FUL applied to intervene in the matter on September 21. The justices of the apex court did so shortly after. Hlophe did not object to that, but rushed to court last week to file a Rule 30 application to counter FUL’s application.

It was done, on Sidaki’s argument, to enforce Rule 18(5) of the Uniform Rules of Court, with one of the arguments advanced that FUL’s founding affidavit was too vague to allow those opposing to discern a specific argument to overcome and that it fatally failed to raise a right in the Bill of Rights, in terms of section 38 of the Constitution, that it was seeking to defend in the public interest.

Not so, said Du Plessis. FUL was bringing the application to defend its own and the public’s interest in the independence and impartiality of the judiciary. Constitutional Court case law dictated here that section 38 was applicable as a broad understanding to cases where fundamental  constitutional principles were at stake, “even where that falls outside of the Bill of Rights”.

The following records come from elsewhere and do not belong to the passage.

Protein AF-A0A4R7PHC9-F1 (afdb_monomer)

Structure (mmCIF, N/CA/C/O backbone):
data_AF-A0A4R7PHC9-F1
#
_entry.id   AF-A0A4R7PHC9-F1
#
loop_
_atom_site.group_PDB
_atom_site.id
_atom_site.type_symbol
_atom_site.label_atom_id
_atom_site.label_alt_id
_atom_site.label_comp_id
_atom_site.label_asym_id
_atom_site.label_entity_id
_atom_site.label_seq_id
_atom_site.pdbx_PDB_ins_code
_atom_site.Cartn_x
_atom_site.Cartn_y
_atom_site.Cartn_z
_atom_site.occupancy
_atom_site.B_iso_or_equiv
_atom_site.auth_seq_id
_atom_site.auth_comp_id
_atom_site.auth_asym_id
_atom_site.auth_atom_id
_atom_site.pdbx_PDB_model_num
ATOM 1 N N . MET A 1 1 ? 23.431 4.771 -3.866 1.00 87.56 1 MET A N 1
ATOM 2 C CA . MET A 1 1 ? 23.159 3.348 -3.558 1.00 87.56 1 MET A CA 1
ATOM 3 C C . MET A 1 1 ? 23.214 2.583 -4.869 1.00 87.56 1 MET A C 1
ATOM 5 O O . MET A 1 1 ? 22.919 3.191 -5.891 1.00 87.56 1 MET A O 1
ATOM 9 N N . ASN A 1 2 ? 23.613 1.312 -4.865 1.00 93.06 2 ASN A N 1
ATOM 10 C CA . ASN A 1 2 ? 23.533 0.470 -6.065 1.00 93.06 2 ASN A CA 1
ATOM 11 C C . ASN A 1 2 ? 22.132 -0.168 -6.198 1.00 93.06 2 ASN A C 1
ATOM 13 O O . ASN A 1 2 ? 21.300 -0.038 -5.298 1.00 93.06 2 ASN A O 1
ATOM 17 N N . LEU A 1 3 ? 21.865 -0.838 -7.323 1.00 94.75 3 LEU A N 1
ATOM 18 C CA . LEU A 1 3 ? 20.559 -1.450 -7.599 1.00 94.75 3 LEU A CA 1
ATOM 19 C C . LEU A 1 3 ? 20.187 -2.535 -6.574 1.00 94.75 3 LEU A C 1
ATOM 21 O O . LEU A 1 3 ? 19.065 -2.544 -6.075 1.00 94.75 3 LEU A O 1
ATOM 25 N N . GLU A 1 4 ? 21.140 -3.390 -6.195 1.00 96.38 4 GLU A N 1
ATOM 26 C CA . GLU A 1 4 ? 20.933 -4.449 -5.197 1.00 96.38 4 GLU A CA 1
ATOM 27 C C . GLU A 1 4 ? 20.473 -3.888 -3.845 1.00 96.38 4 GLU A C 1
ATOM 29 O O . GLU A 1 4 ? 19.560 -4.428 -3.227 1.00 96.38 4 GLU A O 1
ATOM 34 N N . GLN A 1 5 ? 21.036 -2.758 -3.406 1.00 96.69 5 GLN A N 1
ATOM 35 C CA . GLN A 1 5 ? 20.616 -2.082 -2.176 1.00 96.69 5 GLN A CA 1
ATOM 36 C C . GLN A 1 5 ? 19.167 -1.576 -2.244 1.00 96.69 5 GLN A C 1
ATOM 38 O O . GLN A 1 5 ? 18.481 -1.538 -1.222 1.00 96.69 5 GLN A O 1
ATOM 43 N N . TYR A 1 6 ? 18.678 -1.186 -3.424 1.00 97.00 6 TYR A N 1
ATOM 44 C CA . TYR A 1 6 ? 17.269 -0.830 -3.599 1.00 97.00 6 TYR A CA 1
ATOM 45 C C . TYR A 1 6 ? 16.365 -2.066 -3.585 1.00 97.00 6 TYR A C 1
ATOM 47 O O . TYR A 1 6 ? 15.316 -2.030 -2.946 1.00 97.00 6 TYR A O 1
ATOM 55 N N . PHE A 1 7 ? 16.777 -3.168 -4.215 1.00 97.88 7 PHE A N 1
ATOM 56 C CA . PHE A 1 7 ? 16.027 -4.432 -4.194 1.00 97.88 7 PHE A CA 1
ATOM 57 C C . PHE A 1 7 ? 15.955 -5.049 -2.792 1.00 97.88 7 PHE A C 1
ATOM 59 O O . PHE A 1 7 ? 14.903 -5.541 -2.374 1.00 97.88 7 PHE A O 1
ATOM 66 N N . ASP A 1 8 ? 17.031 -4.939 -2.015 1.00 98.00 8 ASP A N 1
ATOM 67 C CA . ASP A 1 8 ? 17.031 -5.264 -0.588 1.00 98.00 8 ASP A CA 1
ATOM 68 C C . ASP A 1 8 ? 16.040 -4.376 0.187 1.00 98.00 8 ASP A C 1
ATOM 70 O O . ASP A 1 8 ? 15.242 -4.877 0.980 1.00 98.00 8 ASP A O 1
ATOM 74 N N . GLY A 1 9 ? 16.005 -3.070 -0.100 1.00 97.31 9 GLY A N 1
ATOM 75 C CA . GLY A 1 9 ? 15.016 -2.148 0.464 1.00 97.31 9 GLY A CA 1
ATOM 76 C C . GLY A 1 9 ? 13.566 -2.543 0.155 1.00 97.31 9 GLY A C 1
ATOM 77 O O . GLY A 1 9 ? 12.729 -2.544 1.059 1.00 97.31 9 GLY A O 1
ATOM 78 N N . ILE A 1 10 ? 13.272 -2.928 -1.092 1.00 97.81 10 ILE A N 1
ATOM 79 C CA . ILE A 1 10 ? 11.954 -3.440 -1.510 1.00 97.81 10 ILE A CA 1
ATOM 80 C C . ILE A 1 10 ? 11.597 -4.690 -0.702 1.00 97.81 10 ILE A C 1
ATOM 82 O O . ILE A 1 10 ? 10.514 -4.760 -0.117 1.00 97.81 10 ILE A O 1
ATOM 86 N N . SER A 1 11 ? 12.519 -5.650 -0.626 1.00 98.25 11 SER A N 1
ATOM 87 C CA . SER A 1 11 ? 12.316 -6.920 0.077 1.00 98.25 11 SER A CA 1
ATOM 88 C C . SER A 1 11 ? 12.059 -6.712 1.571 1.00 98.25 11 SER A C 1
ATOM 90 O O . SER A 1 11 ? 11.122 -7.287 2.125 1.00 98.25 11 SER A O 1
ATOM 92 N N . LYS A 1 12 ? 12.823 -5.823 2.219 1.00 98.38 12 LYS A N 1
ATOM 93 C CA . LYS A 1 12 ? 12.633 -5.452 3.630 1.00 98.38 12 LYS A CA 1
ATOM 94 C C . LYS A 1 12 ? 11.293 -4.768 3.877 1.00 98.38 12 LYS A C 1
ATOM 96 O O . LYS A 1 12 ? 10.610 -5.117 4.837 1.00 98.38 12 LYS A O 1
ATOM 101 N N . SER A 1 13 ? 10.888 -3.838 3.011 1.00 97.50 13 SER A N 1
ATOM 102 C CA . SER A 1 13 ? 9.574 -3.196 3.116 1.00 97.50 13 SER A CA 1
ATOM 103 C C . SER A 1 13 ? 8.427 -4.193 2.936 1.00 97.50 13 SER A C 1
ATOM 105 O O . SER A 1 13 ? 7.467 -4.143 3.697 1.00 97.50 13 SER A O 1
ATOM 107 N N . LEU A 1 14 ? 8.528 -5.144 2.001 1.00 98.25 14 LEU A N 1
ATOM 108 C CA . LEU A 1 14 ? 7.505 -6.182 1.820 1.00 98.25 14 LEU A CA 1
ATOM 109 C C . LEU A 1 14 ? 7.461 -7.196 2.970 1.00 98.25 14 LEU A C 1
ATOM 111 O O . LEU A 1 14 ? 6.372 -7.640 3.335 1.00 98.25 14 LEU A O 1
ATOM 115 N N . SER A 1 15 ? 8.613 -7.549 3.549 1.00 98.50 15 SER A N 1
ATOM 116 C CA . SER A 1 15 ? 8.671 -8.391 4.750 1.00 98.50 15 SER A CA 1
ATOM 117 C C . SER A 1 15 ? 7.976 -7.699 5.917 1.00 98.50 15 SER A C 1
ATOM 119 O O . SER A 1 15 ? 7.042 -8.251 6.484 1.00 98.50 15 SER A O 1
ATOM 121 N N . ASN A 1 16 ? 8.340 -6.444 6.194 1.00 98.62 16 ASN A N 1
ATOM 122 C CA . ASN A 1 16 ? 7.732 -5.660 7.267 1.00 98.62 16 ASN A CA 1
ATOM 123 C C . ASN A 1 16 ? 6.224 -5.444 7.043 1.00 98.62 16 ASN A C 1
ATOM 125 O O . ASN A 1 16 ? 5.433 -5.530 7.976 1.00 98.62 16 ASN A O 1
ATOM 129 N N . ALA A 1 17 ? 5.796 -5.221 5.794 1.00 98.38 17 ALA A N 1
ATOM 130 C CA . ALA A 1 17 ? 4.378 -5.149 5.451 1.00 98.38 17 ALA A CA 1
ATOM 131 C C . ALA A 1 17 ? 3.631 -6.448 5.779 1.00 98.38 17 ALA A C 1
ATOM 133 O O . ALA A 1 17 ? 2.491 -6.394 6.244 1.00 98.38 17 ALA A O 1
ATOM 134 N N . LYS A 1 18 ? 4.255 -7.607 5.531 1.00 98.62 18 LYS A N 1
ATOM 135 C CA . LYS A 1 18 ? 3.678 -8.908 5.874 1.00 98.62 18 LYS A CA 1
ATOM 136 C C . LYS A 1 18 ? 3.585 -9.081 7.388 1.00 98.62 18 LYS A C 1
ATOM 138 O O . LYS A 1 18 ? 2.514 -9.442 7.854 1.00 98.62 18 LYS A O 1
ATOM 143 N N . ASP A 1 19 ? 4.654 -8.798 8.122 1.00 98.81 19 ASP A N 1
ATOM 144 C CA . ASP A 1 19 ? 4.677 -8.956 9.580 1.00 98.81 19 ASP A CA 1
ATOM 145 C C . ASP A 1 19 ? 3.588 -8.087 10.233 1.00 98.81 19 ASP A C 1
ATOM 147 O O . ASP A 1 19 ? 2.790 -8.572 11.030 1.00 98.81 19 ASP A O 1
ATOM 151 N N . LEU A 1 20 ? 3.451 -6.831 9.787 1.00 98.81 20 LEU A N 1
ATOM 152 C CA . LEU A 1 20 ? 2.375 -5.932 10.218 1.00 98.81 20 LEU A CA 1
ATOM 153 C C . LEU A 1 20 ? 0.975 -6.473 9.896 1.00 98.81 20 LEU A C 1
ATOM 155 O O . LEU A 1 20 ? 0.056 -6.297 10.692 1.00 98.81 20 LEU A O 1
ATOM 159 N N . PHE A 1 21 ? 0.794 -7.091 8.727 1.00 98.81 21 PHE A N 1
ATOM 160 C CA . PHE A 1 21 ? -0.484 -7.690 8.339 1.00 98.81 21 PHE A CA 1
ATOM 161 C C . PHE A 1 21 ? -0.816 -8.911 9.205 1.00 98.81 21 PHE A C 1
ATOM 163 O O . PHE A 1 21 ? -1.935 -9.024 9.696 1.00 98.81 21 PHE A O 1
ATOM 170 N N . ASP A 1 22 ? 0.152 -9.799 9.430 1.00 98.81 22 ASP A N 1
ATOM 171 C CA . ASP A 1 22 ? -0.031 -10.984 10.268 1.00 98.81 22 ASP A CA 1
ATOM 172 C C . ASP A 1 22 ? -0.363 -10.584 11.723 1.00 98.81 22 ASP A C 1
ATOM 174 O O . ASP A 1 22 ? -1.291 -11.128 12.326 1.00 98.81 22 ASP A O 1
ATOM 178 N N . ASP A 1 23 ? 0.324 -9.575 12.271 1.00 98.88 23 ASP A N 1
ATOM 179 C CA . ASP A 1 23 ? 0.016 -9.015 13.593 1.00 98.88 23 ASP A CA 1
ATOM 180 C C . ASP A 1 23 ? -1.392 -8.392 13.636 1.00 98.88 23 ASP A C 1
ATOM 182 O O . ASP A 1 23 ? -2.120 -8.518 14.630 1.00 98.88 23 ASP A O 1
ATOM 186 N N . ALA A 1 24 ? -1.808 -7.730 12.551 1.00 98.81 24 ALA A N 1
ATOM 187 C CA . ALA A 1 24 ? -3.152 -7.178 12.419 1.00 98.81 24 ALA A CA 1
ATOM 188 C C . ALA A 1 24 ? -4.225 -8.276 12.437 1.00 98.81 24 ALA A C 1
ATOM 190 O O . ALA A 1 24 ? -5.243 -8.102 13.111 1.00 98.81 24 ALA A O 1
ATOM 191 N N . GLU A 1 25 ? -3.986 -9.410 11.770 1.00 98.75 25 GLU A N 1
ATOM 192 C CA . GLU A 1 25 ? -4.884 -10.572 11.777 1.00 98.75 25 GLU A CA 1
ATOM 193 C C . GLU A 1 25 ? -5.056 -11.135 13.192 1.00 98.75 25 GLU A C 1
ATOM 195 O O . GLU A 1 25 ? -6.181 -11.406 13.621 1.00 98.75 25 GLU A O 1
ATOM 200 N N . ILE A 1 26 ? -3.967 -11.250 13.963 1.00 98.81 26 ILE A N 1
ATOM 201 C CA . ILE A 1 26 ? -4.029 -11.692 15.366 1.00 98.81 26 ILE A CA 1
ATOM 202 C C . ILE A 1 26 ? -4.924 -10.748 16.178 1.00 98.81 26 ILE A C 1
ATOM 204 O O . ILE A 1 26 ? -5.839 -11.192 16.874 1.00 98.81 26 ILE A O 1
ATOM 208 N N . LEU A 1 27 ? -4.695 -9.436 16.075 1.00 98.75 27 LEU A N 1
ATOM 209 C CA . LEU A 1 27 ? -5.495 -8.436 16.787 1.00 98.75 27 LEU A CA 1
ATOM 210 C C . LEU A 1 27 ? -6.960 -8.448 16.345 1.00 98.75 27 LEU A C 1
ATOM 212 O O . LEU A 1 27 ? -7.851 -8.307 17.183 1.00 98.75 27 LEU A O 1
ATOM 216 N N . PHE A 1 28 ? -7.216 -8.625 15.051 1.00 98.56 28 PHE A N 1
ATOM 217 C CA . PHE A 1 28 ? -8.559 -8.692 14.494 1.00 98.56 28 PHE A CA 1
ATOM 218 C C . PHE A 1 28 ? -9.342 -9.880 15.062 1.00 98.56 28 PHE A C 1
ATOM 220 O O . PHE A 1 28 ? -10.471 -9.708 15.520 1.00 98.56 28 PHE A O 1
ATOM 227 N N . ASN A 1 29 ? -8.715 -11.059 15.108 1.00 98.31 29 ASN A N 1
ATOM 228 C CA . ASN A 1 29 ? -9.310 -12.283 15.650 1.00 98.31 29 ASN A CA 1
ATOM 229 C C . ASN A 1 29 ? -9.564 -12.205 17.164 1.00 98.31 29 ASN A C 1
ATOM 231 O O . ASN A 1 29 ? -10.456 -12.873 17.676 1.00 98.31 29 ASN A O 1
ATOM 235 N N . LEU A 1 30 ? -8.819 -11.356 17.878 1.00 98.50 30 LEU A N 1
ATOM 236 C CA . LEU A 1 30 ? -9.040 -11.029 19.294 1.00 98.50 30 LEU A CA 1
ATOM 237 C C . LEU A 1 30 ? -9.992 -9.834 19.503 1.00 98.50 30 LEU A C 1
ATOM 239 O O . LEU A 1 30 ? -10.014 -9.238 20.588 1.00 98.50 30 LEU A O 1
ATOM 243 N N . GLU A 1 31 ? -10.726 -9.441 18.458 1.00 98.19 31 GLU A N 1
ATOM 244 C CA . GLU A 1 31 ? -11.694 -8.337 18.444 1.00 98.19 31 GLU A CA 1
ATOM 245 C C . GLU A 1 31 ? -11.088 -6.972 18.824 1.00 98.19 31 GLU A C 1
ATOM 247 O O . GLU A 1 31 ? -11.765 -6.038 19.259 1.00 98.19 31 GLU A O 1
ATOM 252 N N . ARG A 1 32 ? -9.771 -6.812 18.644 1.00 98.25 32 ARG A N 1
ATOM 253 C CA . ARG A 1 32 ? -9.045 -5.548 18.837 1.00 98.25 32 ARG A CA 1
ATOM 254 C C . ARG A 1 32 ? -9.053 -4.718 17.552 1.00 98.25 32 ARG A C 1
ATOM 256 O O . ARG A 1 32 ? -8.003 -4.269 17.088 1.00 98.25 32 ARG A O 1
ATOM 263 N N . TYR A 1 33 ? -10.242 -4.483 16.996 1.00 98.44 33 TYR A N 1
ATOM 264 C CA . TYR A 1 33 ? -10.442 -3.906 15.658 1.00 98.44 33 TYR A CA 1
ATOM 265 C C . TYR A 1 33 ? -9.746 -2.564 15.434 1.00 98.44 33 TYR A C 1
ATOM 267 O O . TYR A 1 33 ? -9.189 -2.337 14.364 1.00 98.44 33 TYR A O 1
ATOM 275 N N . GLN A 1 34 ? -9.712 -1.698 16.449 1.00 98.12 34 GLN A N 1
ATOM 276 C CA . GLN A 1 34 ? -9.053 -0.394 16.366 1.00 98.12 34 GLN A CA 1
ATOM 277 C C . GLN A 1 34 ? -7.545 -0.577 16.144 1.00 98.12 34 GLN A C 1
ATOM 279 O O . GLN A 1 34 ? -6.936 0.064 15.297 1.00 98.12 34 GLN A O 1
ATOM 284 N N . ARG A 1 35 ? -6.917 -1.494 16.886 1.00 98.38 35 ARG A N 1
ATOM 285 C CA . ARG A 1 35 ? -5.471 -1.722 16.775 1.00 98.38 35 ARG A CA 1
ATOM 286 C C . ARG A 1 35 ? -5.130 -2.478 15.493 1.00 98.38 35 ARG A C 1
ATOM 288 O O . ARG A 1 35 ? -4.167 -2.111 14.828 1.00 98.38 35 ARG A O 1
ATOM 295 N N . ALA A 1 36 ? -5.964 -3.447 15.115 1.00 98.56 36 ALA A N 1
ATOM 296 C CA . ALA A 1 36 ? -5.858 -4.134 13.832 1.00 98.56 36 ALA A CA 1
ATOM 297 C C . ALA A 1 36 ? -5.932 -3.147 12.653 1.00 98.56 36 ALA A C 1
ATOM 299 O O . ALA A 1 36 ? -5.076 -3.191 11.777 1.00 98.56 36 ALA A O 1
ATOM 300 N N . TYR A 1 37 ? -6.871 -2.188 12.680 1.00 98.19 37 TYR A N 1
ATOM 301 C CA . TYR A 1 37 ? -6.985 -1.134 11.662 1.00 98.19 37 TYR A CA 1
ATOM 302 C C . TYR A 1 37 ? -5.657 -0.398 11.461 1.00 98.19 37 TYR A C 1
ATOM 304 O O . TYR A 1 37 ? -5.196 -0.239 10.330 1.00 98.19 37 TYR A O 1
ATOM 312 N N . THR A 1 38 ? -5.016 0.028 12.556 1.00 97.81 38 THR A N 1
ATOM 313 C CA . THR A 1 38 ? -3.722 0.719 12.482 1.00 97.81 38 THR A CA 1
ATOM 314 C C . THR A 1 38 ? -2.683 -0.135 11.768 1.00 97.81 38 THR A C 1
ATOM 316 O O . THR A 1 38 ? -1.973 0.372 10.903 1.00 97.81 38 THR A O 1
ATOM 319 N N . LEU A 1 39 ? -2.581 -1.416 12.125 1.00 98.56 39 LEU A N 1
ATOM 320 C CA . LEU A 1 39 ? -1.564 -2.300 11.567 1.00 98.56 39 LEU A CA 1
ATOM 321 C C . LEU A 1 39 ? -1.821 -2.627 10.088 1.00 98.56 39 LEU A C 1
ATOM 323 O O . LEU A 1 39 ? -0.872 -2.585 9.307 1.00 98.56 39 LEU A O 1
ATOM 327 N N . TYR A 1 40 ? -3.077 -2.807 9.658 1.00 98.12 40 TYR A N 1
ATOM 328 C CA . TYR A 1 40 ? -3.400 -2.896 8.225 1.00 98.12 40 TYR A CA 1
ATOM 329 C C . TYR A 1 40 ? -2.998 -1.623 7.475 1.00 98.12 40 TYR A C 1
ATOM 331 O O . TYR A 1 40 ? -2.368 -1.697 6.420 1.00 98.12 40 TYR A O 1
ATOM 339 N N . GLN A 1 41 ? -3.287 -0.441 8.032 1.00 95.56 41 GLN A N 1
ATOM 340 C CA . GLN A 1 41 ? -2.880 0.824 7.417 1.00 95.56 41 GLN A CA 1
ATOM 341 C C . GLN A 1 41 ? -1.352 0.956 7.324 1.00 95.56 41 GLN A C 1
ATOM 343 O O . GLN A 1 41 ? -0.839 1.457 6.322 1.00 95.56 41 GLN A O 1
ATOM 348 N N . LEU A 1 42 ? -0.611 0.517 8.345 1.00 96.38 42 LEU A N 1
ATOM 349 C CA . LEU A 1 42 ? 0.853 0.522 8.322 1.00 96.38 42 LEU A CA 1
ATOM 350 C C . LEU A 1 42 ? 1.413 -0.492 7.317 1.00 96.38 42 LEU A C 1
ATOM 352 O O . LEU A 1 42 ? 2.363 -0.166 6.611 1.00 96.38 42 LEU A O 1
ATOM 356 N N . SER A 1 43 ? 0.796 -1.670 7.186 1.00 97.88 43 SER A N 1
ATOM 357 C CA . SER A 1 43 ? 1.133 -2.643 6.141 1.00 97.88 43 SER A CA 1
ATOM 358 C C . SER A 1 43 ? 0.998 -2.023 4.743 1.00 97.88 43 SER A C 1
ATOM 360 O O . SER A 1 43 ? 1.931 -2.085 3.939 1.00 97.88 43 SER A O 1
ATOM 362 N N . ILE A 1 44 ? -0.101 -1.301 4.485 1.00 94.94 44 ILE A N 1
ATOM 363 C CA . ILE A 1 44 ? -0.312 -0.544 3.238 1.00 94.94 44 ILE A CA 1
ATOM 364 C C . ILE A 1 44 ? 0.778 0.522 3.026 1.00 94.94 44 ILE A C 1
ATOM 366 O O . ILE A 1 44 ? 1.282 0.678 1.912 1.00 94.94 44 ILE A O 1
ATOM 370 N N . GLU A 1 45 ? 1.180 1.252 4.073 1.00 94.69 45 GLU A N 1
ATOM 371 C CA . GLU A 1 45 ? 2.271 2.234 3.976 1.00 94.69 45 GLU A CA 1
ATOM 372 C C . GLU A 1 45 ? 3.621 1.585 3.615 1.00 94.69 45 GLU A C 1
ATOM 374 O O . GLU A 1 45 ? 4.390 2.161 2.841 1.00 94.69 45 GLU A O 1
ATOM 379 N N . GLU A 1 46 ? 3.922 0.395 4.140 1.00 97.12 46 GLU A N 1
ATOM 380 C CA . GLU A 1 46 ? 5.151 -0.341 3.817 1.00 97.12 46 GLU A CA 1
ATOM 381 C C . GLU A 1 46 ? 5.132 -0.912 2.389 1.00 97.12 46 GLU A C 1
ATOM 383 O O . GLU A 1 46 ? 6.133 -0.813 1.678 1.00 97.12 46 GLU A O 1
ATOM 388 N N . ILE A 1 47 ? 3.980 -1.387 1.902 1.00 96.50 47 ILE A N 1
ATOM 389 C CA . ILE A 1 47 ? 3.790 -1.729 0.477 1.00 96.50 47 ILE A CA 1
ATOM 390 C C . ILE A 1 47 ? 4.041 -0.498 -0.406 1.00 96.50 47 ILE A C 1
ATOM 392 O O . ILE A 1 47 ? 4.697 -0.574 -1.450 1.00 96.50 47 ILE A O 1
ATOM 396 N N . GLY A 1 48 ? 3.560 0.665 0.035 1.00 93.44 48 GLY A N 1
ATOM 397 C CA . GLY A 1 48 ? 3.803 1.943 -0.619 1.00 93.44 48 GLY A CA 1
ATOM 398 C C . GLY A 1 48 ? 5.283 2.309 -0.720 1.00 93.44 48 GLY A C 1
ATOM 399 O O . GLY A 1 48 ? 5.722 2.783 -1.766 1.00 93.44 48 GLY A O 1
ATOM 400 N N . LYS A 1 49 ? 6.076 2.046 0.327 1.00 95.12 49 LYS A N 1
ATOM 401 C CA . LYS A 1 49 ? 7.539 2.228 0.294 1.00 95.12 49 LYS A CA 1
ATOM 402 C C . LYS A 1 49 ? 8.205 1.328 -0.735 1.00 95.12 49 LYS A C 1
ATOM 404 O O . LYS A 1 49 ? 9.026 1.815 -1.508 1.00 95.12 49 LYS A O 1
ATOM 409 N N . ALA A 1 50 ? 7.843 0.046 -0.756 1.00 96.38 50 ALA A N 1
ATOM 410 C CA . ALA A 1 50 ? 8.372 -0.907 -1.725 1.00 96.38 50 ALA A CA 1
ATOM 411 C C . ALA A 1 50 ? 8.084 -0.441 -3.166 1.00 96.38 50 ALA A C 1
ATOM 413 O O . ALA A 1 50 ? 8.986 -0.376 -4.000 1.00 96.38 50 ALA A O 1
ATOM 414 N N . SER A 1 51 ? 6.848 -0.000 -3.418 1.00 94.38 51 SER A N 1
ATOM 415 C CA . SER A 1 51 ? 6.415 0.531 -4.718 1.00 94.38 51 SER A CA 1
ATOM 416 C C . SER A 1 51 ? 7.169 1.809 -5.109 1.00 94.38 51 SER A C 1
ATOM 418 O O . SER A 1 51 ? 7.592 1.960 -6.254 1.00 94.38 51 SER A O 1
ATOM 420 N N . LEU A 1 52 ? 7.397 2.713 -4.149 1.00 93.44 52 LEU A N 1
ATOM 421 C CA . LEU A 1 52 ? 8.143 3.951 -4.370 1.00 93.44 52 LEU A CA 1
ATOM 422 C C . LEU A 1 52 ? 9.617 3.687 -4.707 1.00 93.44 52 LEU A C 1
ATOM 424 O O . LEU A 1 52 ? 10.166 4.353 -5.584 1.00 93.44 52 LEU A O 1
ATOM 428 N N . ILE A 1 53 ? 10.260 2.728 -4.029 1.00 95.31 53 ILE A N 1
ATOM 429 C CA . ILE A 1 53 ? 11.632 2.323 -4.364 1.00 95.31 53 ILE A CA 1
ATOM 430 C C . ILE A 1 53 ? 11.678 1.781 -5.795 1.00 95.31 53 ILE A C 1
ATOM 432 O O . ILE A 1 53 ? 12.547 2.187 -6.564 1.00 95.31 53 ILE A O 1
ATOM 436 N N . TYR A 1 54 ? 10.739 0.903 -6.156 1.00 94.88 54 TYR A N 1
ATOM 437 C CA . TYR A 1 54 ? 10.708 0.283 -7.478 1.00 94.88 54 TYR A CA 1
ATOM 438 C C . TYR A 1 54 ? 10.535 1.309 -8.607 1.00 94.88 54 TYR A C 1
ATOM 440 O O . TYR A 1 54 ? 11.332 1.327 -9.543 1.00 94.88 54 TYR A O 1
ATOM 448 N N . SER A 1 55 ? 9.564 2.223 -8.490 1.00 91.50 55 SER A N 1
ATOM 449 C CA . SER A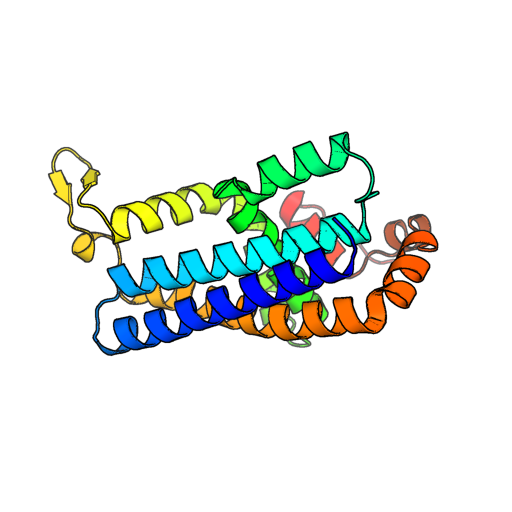 1 55 ? 9.388 3.303 -9.476 1.00 91.50 55 SER A CA 1
ATOM 450 C C . SER A 1 55 ? 10.617 4.210 -9.552 1.00 91.50 55 SER A C 1
ATOM 452 O O . SER A 1 55 ? 11.042 4.576 -10.644 1.00 91.50 55 SER A O 1
ATOM 454 N N . PHE A 1 56 ? 11.264 4.515 -8.421 1.00 92.69 56 PHE A N 1
ATOM 455 C CA . PHE A 1 56 ? 12.495 5.302 -8.435 1.00 92.69 56 PHE A CA 1
ATOM 456 C C . PHE A 1 56 ? 13.606 4.630 -9.255 1.00 92.69 56 PHE A C 1
ATOM 458 O O . PHE A 1 56 ? 14.211 5.279 -10.101 1.00 92.69 56 PHE A O 1
ATOM 465 N N . VAL A 1 57 ? 13.866 3.332 -9.073 1.00 94.31 57 VAL A N 1
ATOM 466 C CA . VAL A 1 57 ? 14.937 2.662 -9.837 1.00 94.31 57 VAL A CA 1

Du Plessis termed as “abusive” Hlophe’s bid to cast FUL’s application as vindictive on the basis, it appears, of comments Kriegler made in an interview many months ago. It was an attempt to force the retired judge to “enter the fray” and to force FUL to align itself to statements he may or may not have made, but which did not affect its standing in any event.

The practical impact of the application opposing FUL’s intervention by the impugned judge was that the main application was not heard, as intended, and will now likely only be dealt with in the new year. North Gauteng Deputy Judge President Aubrey Ledwaba, in setting down judgment for next week, said he was cognisant of the importance of the issues at stake, as well as the urgency of the matter.

The application was heard by Ledwaba, South Gauteng Judge Deputy President Roland Sutherland, and Judge Margaret Victor. Parliament has yet to schedule any committee meeting to deal with the Hlophe matter. He has not been suspended in the interim, as the JSC has elected not to recommend to the president that he do so. Complicating the case further, is the JSC’s failure thus far to submit the full record of its deliberations on the matter.